● **INSTRUCTIONS FOR THE TASK**: The reply should hold only the lines below beginning at the one with "ATOM 54 C C . ALA A 1 10" and ending at the one with "ATOM 71 C C", copied exactly, with every picture left out.

● **Stored entries**:
##############################

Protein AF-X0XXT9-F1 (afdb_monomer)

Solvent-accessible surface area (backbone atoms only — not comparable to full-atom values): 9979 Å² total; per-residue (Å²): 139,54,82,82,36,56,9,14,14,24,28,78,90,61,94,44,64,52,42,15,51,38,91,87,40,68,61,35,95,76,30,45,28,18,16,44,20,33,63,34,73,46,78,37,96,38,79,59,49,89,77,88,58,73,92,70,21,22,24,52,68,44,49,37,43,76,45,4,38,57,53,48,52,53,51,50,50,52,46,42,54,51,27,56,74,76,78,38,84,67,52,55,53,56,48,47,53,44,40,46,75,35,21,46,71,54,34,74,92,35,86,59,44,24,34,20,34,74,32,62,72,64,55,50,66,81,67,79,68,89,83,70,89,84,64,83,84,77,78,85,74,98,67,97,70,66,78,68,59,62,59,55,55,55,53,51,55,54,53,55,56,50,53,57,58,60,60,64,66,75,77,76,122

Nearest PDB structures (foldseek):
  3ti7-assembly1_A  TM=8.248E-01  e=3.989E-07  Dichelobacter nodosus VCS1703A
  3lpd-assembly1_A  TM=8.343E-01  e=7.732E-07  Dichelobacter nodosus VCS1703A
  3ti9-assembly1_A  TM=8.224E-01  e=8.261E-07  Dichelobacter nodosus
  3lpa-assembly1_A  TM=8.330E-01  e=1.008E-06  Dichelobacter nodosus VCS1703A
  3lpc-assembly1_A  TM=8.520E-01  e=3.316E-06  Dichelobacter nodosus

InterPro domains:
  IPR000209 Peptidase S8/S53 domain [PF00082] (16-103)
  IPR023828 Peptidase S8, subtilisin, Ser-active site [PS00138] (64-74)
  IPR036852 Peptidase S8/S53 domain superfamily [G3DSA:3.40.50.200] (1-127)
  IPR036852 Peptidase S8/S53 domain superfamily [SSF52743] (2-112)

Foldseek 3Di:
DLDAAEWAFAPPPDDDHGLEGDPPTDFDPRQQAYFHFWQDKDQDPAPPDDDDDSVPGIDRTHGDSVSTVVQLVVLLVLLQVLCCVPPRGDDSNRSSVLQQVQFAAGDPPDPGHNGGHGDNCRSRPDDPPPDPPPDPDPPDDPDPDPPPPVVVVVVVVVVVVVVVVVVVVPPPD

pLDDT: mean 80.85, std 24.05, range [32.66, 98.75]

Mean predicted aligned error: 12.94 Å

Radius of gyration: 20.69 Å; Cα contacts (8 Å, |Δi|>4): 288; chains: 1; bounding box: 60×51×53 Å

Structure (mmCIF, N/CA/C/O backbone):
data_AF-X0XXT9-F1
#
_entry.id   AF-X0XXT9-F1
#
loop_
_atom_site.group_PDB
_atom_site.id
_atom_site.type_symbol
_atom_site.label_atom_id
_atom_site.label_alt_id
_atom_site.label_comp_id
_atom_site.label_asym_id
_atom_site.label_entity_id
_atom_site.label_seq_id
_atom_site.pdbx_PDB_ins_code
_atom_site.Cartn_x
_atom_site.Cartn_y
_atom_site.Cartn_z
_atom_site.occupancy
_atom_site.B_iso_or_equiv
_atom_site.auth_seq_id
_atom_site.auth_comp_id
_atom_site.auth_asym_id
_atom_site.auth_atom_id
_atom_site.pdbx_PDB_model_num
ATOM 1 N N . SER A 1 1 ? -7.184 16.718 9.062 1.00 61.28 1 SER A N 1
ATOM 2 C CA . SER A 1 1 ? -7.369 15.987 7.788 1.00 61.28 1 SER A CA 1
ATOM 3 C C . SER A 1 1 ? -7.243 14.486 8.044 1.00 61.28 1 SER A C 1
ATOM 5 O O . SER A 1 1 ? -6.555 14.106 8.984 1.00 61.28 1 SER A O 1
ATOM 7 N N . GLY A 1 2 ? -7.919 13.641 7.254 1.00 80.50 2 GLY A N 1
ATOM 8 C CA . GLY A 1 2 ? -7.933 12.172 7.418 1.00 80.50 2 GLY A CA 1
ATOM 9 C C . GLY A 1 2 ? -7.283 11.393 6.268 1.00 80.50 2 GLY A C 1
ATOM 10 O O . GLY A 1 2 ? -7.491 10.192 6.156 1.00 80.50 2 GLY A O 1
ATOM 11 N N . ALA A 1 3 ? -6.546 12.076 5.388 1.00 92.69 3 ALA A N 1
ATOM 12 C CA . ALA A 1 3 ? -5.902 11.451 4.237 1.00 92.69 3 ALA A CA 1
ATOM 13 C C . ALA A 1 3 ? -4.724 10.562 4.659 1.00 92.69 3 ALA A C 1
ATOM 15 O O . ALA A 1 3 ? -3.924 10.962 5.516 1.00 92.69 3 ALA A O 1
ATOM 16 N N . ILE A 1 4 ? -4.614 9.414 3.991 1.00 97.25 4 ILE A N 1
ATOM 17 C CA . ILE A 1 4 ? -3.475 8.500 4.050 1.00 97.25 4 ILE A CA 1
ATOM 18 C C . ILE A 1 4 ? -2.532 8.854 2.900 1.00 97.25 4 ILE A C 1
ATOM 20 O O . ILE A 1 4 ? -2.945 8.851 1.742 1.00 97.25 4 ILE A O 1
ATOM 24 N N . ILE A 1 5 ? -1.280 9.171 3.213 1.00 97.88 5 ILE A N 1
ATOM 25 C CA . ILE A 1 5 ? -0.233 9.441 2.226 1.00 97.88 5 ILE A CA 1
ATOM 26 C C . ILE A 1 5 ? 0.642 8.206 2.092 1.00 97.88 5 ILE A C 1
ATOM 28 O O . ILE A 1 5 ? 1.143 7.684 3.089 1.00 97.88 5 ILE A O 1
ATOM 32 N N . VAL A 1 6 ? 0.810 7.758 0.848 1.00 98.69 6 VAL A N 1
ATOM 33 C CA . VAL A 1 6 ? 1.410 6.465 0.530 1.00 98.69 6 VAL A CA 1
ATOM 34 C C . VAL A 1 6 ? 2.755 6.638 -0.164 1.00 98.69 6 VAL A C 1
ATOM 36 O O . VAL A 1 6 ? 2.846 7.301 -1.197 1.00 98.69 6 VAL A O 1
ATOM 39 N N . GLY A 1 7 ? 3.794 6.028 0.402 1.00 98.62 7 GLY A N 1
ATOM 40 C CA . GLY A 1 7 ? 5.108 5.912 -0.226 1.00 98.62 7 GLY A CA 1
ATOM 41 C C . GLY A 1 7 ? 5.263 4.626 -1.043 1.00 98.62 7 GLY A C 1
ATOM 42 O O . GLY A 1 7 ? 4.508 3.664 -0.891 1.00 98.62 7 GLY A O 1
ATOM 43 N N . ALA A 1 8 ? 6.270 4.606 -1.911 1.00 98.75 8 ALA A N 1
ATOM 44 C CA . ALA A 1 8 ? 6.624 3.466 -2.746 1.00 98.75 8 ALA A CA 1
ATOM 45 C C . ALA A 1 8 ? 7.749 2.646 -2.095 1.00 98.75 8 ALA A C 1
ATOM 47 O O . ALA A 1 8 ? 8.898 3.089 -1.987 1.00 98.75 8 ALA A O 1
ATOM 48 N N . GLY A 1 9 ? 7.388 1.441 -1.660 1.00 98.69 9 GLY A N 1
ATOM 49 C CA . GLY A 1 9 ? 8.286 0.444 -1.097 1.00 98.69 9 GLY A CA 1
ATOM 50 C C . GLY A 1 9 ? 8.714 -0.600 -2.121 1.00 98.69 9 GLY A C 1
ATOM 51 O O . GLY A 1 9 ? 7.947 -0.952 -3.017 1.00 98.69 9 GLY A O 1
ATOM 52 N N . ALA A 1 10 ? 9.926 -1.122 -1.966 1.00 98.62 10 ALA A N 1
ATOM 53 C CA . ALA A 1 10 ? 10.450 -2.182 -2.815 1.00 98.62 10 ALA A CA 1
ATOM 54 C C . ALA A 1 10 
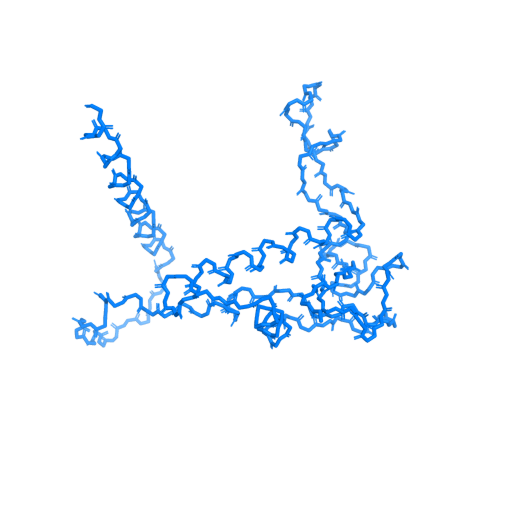? 9.688 -3.499 -2.607 1.00 98.62 10 ALA A C 1
ATOM 56 O O . ALA A 1 10 ? 9.426 -3.916 -1.466 1.00 98.62 10 ALA A O 1
ATOM 57 N N . ALA A 1 11 ? 9.340 -4.148 -3.717 1.00 98.19 11 ALA A N 1
ATOM 58 C CA . ALA A 1 11 ? 8.693 -5.452 -3.708 1.00 98.19 11 ALA A CA 1
ATOM 59 C C . ALA A 1 11 ? 9.723 -6.561 -3.407 1.00 98.19 11 ALA A C 1
ATOM 61 O O . ALA A 1 11 ? 10.902 -6.425 -3.749 1.00 98.19 11 ALA A O 1
ATOM 62 N N . PRO A 1 12 ? 9.325 -7.670 -2.759 1.00 97.44 12 PRO A N 1
ATOM 63 C CA . PRO A 1 12 ? 10.239 -8.780 -2.521 1.00 97.44 12 PRO A CA 1
ATOM 64 C C . PRO A 1 12 ? 10.816 -9.351 -3.823 1.00 97.44 12 PRO A C 1
ATOM 66 O O . PRO A 1 12 ? 10.064 -9.699 -4.726 1.00 97.44 12 PRO A O 1
ATOM 69 N N . GLY A 1 13 ? 12.144 -9.485 -3.896 1.00 95.81 13 GLY A N 1
ATOM 70 C CA . GLY A 1 13 ? 12.827 -10.071 -5.058 1.00 95.81 13 GLY A CA 1
ATOM 71 C C . GLY A 1 13 ? 12.981 -9.140 -6.265 1.00 95.81 13 GLY A C 1
ATOM 72 O O . GLY A 1 13 ? 13.343 -9.621 -7.333 1.00 95.81 13 GLY A O 1
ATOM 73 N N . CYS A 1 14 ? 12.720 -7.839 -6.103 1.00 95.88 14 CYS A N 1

##############################

● **RESULT FOR THIS EXERCISE**:
ATOM 54 C C . ALA A 1 10 
? 9.688 -3.499 -2.607 1.00 98.62 10 ALA A C 1
ATOM 56 O O . ALA A 1 10 ? 9.426 -3.916 -1.466 1.00 98.62 10 ALA A O 1
ATOM 57 N N . ALA A 1 11 ? 9.340 -4.148 -3.717 1.00 98.19 11 ALA A N 1
ATOM 58 C CA . ALA A 1 11 ? 8.693 -5.452 -3.708 1.00 98.19 11 ALA A CA 1
ATOM 59 C C . ALA A 1 11 ? 9.723 -6.561 -3.407 1.00 98.19 11 ALA A C 1
ATOM 61 O O . ALA A 1 11 ? 10.902 -6.425 -3.749 1.00 98.19 11 ALA A O 1
ATOM 62 N N . PRO A 1 12 ? 9.325 -7.670 -2.759 1.00 97.44 12 PRO A N 1
ATOM 63 C CA . PRO A 1 12 ? 10.239 -8.780 -2.521 1.00 97.44 12 PRO A CA 1
ATOM 64 C C . PRO A 1 12 ? 10.816 -9.351 -3.823 1.00 97.44 12 PRO A C 1
ATOM 66 O O . PRO A 1 12 ? 10.064 -9.699 -4.726 1.00 97.44 12 PRO A O 1
ATOM 69 N N . GLY A 1 13 ? 12.144 -9.485 -3.896 1.00 95.81 13 GLY A N 1
ATOM 70 C CA . GLY A 1 13 ? 12.827 -10.071 -5.058 1.00 95.81 13 GLY A CA 1
ATOM 71 C C . GLY A 1 13 ? 12.981 -9.140 -6.265 1.00 95.81 13 GLY A C 1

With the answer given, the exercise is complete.